### REQUIRED ACTION
Extract the first line through the line containing "ATOM 9 C CA" from the listing below, exactly as written.

### TASK INPUTS

+-------+

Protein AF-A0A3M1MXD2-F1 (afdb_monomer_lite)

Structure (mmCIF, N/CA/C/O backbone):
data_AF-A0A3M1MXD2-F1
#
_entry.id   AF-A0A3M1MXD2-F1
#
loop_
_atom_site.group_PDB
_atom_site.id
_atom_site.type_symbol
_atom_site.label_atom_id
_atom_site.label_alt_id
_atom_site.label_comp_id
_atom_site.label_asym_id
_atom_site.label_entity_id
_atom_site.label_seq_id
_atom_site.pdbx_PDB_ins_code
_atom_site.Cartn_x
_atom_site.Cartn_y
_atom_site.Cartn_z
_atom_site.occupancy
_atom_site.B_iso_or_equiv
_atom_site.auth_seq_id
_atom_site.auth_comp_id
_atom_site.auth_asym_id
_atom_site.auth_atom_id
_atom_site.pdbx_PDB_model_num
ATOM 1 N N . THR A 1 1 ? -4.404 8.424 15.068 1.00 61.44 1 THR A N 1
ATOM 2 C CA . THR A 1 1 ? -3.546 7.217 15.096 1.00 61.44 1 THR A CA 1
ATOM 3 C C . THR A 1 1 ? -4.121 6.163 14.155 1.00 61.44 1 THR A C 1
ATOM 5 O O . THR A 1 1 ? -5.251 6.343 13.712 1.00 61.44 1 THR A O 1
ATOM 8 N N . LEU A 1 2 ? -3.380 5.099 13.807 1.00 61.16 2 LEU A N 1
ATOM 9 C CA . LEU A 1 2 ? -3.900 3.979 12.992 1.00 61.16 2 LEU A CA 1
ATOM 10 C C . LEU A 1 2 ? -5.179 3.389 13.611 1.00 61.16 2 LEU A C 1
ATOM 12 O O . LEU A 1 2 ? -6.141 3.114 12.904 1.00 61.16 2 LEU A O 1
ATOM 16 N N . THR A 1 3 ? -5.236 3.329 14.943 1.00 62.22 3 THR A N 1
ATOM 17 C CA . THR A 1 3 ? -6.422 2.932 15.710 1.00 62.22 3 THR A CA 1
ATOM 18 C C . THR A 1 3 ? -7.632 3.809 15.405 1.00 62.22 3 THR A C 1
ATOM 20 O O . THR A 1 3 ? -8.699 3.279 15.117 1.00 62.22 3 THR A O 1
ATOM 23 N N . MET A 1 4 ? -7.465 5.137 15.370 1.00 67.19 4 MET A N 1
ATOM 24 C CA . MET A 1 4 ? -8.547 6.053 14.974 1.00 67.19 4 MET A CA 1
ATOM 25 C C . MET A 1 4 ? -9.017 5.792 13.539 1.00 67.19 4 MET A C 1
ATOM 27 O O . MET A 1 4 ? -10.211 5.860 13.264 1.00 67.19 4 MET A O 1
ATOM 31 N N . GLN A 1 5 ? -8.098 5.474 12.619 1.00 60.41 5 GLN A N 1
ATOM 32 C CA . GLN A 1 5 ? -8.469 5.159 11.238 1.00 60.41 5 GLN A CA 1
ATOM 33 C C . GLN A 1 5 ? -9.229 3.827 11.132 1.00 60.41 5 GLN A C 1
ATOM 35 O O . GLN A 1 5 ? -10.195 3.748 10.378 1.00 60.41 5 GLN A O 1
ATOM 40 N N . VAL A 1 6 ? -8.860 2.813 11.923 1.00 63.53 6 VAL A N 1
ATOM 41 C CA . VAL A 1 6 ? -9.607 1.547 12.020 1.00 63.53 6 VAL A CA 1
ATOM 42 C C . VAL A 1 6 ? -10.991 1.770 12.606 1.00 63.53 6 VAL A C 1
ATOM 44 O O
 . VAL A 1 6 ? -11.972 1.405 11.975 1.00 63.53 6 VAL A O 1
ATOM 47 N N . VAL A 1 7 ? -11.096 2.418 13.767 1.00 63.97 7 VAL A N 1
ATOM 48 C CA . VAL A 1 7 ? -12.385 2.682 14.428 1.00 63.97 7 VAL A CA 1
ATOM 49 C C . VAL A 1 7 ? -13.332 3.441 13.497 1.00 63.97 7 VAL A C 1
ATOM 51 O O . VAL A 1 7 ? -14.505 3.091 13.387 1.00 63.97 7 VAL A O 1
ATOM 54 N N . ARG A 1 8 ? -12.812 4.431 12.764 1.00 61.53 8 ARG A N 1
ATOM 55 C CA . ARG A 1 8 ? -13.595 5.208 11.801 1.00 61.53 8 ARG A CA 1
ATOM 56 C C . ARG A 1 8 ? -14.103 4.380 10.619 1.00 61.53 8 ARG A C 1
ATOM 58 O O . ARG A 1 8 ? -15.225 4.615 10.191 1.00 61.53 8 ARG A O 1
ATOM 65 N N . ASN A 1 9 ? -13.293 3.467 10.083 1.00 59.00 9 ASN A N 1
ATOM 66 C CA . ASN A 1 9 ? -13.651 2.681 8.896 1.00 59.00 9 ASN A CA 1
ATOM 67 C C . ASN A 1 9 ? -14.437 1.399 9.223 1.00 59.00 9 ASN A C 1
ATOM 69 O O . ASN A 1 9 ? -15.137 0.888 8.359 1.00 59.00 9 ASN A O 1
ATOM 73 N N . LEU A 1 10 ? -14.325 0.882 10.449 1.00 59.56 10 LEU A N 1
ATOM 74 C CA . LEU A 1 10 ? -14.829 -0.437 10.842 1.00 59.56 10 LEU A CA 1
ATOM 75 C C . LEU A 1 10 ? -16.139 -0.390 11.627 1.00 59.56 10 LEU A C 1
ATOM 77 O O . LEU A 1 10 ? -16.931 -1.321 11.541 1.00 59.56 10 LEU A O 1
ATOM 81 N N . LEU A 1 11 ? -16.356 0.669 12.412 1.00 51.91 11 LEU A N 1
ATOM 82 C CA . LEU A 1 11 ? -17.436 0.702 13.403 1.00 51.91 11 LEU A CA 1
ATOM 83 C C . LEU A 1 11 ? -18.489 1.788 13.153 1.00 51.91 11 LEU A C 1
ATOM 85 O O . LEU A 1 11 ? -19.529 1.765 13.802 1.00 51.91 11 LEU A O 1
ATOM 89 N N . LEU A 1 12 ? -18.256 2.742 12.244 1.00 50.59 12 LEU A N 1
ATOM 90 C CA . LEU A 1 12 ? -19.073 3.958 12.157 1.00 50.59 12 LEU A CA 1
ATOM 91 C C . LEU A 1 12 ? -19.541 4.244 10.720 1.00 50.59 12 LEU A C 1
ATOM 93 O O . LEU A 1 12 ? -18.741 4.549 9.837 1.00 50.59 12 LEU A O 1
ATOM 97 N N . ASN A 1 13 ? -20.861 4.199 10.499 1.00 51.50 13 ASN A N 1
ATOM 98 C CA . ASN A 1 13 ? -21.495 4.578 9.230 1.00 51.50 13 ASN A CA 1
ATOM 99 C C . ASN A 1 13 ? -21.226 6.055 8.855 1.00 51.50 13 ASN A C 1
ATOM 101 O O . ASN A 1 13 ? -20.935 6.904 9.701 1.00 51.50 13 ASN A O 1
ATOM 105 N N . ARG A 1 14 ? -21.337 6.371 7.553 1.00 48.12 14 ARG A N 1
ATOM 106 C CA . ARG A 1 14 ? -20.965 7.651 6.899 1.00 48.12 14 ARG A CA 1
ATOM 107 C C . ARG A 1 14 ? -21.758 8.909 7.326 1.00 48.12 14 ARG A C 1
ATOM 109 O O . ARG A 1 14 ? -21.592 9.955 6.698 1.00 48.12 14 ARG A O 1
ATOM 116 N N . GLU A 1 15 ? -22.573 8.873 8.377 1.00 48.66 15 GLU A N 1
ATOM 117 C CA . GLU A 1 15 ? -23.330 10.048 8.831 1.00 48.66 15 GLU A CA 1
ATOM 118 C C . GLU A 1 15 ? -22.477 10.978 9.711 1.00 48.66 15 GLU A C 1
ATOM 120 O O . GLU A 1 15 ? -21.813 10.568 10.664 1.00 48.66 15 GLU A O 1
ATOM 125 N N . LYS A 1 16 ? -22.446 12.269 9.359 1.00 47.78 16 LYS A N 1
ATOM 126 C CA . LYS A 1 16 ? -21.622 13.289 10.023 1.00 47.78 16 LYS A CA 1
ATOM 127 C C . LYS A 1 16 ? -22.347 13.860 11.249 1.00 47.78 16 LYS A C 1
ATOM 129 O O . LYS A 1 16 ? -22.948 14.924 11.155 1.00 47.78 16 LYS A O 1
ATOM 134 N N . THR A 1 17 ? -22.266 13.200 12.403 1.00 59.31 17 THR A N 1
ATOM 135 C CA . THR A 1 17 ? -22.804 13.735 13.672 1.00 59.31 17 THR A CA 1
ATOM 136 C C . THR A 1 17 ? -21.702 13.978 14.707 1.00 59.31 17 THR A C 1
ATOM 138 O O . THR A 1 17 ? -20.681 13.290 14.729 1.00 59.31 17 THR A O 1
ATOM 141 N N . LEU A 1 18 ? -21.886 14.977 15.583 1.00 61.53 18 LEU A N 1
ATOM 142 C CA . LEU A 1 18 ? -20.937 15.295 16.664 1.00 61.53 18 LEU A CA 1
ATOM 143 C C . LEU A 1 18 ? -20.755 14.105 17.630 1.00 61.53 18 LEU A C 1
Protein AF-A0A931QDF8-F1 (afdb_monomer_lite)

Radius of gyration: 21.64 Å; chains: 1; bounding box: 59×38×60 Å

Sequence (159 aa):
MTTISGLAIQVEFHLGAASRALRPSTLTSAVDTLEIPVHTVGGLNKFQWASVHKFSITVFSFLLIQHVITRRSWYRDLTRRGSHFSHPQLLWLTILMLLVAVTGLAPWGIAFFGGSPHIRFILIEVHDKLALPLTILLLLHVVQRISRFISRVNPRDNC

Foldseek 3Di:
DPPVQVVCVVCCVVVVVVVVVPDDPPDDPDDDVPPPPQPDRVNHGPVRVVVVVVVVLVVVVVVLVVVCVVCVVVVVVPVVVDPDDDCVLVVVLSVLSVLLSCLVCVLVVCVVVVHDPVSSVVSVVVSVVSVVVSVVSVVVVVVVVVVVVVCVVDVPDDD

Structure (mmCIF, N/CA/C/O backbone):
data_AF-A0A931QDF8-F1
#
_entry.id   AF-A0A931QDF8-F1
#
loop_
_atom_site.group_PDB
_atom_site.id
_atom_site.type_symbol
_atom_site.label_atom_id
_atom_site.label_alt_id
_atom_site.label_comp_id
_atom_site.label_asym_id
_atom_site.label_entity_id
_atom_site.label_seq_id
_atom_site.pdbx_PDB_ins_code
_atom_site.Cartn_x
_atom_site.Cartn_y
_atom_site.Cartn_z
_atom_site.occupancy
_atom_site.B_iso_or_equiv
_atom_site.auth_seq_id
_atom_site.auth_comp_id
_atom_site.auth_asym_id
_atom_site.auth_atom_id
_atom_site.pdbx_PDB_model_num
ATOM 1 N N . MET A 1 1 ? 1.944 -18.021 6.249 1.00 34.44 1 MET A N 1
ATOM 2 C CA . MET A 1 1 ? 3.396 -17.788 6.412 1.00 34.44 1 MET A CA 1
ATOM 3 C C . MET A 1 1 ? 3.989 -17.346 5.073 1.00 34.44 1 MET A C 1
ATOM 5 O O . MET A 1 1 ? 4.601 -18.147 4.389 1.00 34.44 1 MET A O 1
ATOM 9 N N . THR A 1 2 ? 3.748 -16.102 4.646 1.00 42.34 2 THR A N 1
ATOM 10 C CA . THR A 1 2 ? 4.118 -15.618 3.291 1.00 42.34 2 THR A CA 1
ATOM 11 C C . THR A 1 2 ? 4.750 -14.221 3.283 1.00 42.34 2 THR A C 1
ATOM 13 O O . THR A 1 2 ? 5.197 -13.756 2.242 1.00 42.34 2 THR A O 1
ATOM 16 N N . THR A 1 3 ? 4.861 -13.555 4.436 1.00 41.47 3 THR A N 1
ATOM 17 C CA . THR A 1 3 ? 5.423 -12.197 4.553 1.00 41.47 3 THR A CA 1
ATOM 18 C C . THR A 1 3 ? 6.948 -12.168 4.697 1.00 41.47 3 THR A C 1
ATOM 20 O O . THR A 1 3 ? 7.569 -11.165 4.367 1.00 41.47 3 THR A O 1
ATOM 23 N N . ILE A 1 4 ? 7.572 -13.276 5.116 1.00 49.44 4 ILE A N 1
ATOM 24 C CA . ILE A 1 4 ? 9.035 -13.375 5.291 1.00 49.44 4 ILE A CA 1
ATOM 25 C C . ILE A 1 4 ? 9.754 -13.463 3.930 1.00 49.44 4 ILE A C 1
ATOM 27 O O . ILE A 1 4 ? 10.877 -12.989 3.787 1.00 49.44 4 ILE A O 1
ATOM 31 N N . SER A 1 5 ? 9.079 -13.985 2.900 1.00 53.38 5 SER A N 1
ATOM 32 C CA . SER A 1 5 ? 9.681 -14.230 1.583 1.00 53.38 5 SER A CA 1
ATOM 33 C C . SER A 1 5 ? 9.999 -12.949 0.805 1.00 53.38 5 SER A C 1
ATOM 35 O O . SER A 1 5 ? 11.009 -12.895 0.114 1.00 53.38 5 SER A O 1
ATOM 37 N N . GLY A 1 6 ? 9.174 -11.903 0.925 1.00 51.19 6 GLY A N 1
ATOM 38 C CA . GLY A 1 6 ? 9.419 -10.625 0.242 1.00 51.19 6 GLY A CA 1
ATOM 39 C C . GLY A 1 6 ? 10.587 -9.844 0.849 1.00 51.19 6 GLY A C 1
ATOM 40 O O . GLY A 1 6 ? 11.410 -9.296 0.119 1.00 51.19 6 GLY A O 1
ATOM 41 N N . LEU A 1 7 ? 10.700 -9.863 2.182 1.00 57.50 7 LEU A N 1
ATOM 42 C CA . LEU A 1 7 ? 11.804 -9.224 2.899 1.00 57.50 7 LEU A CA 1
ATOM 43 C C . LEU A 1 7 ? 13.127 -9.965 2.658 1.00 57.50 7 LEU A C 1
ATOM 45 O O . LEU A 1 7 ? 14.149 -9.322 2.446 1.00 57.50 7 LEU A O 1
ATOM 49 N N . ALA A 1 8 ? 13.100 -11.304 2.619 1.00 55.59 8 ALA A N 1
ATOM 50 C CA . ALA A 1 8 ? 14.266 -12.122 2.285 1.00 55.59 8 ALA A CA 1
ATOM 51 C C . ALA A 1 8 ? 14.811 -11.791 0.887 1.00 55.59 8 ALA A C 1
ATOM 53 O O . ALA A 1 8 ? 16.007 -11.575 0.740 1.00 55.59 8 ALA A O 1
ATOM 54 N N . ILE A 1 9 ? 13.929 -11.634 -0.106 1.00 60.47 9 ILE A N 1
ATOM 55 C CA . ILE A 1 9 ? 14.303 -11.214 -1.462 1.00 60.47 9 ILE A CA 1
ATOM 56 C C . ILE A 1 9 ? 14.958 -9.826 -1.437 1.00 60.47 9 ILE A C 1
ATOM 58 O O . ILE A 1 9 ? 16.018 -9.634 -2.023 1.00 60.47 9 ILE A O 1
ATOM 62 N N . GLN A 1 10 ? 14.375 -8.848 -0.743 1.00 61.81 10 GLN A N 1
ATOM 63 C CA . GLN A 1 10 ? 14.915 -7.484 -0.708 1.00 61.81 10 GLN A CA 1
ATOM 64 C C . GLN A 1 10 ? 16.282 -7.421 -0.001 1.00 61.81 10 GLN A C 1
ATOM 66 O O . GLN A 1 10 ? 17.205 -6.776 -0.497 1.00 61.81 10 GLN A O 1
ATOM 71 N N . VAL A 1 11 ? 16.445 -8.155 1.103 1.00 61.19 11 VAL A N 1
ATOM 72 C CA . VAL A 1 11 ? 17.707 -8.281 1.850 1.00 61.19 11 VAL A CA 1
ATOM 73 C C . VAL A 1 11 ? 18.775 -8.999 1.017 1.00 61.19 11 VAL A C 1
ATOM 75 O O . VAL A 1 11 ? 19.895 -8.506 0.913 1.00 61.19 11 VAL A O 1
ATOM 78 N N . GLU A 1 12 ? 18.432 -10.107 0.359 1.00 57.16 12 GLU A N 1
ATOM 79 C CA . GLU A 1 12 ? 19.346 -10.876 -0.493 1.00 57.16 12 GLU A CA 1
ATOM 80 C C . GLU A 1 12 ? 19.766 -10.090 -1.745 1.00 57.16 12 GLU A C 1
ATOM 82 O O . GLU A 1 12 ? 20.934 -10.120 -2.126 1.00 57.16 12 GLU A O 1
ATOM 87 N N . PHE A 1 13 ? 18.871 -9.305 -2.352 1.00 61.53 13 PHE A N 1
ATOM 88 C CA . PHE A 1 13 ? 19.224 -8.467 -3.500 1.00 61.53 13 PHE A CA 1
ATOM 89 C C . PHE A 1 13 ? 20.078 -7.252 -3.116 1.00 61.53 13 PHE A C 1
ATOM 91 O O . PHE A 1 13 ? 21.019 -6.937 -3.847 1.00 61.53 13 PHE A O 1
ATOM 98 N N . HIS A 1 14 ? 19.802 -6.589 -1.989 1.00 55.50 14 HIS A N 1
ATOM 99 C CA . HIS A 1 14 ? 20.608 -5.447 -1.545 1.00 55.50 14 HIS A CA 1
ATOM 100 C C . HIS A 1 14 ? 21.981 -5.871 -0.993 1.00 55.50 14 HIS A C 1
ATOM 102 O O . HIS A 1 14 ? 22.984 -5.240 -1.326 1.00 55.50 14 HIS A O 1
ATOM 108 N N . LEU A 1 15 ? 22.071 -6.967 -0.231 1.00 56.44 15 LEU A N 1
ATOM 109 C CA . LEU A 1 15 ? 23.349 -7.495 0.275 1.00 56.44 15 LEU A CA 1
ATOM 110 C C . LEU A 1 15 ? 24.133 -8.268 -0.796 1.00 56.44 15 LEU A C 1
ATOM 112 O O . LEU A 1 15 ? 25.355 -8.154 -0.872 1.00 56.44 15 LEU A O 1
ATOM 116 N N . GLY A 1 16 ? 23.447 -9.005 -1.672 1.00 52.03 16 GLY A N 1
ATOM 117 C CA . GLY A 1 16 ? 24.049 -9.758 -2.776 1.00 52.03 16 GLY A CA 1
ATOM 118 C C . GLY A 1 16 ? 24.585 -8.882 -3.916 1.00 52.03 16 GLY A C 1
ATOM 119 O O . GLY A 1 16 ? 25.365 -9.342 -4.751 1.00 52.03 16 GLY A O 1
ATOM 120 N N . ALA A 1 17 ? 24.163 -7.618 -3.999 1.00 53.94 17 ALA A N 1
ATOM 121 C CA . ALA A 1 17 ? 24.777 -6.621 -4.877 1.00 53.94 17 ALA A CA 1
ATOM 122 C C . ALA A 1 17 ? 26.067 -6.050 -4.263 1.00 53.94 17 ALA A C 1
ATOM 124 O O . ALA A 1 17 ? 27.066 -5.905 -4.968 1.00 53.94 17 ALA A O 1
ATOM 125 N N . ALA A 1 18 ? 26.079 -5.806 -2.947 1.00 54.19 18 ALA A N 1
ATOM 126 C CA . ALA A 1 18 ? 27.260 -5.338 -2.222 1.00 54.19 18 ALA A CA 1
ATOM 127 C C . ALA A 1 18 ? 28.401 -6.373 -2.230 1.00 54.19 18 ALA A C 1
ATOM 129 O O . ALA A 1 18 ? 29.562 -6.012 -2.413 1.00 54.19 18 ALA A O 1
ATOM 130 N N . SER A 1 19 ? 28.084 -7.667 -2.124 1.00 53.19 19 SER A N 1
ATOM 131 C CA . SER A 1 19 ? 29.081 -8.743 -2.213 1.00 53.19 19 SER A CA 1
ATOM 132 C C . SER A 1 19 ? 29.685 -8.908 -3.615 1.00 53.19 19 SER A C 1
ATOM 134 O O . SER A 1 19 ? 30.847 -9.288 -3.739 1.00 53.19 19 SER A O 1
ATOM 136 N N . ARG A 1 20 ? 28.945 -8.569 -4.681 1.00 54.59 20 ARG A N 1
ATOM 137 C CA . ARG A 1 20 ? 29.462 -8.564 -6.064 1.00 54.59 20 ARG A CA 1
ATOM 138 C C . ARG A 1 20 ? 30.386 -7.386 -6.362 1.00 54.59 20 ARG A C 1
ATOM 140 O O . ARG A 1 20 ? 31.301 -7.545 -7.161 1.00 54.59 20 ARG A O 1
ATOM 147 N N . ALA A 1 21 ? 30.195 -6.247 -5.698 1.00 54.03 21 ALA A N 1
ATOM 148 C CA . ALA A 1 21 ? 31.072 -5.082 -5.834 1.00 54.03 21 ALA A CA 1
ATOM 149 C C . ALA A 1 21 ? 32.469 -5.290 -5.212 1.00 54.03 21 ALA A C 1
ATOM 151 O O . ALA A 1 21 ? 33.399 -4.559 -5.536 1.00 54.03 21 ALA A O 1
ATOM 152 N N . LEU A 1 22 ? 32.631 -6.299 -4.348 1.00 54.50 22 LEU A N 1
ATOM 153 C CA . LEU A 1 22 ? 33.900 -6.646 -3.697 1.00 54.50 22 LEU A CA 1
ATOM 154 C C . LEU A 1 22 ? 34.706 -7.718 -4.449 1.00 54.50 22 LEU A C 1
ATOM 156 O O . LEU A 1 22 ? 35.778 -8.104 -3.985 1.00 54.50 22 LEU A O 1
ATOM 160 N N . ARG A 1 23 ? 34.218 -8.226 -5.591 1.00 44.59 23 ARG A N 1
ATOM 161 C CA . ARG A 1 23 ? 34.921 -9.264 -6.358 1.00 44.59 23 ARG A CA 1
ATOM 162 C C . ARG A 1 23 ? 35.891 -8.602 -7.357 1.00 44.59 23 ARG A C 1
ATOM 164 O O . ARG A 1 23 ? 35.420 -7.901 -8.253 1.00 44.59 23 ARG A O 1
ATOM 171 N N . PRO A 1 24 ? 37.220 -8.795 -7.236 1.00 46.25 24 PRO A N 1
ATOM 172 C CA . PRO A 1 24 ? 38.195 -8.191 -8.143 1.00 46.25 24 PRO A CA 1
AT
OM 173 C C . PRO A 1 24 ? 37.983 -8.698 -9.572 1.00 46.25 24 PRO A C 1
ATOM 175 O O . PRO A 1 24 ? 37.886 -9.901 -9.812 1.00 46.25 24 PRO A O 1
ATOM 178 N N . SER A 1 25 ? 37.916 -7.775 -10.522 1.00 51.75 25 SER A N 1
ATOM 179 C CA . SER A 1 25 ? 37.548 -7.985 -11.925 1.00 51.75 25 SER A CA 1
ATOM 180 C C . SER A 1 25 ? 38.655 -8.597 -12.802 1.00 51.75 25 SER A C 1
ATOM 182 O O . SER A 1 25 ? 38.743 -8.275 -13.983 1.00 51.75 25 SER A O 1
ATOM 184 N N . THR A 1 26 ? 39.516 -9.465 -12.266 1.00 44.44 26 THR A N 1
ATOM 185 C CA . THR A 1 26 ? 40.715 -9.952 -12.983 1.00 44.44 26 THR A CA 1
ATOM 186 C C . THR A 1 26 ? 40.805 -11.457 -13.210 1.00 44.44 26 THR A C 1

+-------+

### ANSWER SECTION
Protein AF-A0A3M1MXD2-F1 (afdb_monomer_lite)

Structure (mmCIF, N/CA/C/O backbone):
data_AF-A0A3M1MXD2-F1
#
_entry.id   AF-A0A3M1MXD2-F1
#
loop_
_atom_site.group_PDB
_atom_site.id
_atom_site.type_symbol
_atom_site.label_atom_id
_atom_site.label_alt_id
_atom_site.label_comp_id
_atom_site.label_asym_id
_atom_site.label_entity_id
_atom_site.label_seq_id
_atom_site.pdbx_PDB_ins_code
_atom_site.Cartn_x
_atom_site.Cartn_y
_atom_site.Cartn_z
_atom_site.occupancy
_atom_site.B_iso_or_equiv
_atom_site.auth_seq_id
_atom_site.auth_comp_id
_atom_site.auth_asym_id
_atom_site.auth_atom_id
_atom_site.pdbx_PDB_model_num
ATOM 1 N N . THR A 1 1 ? -4.404 8.424 15.068 1.00 61.44 1 THR A N 1
ATOM 2 C CA . THR A 1 1 ? -3.546 7.217 15.096 1.00 61.44 1 THR A CA 1
ATOM 3 C C . THR A 1 1 ? -4.121 6.163 14.155 1.00 61.44 1 THR A C 1
ATOM 5 O O . THR A 1 1 ? -5.251 6.343 13.712 1.00 61.44 1 THR A O 1
ATOM 8 N N . LEU A 1 2 ? -3.380 5.099 13.807 1.00 61.16 2 LEU A N 1
ATOM 9 C CA . LEU A 1 2 ? -3.900 3.979 12.992 1.00 61.16 2 LEU A CA 1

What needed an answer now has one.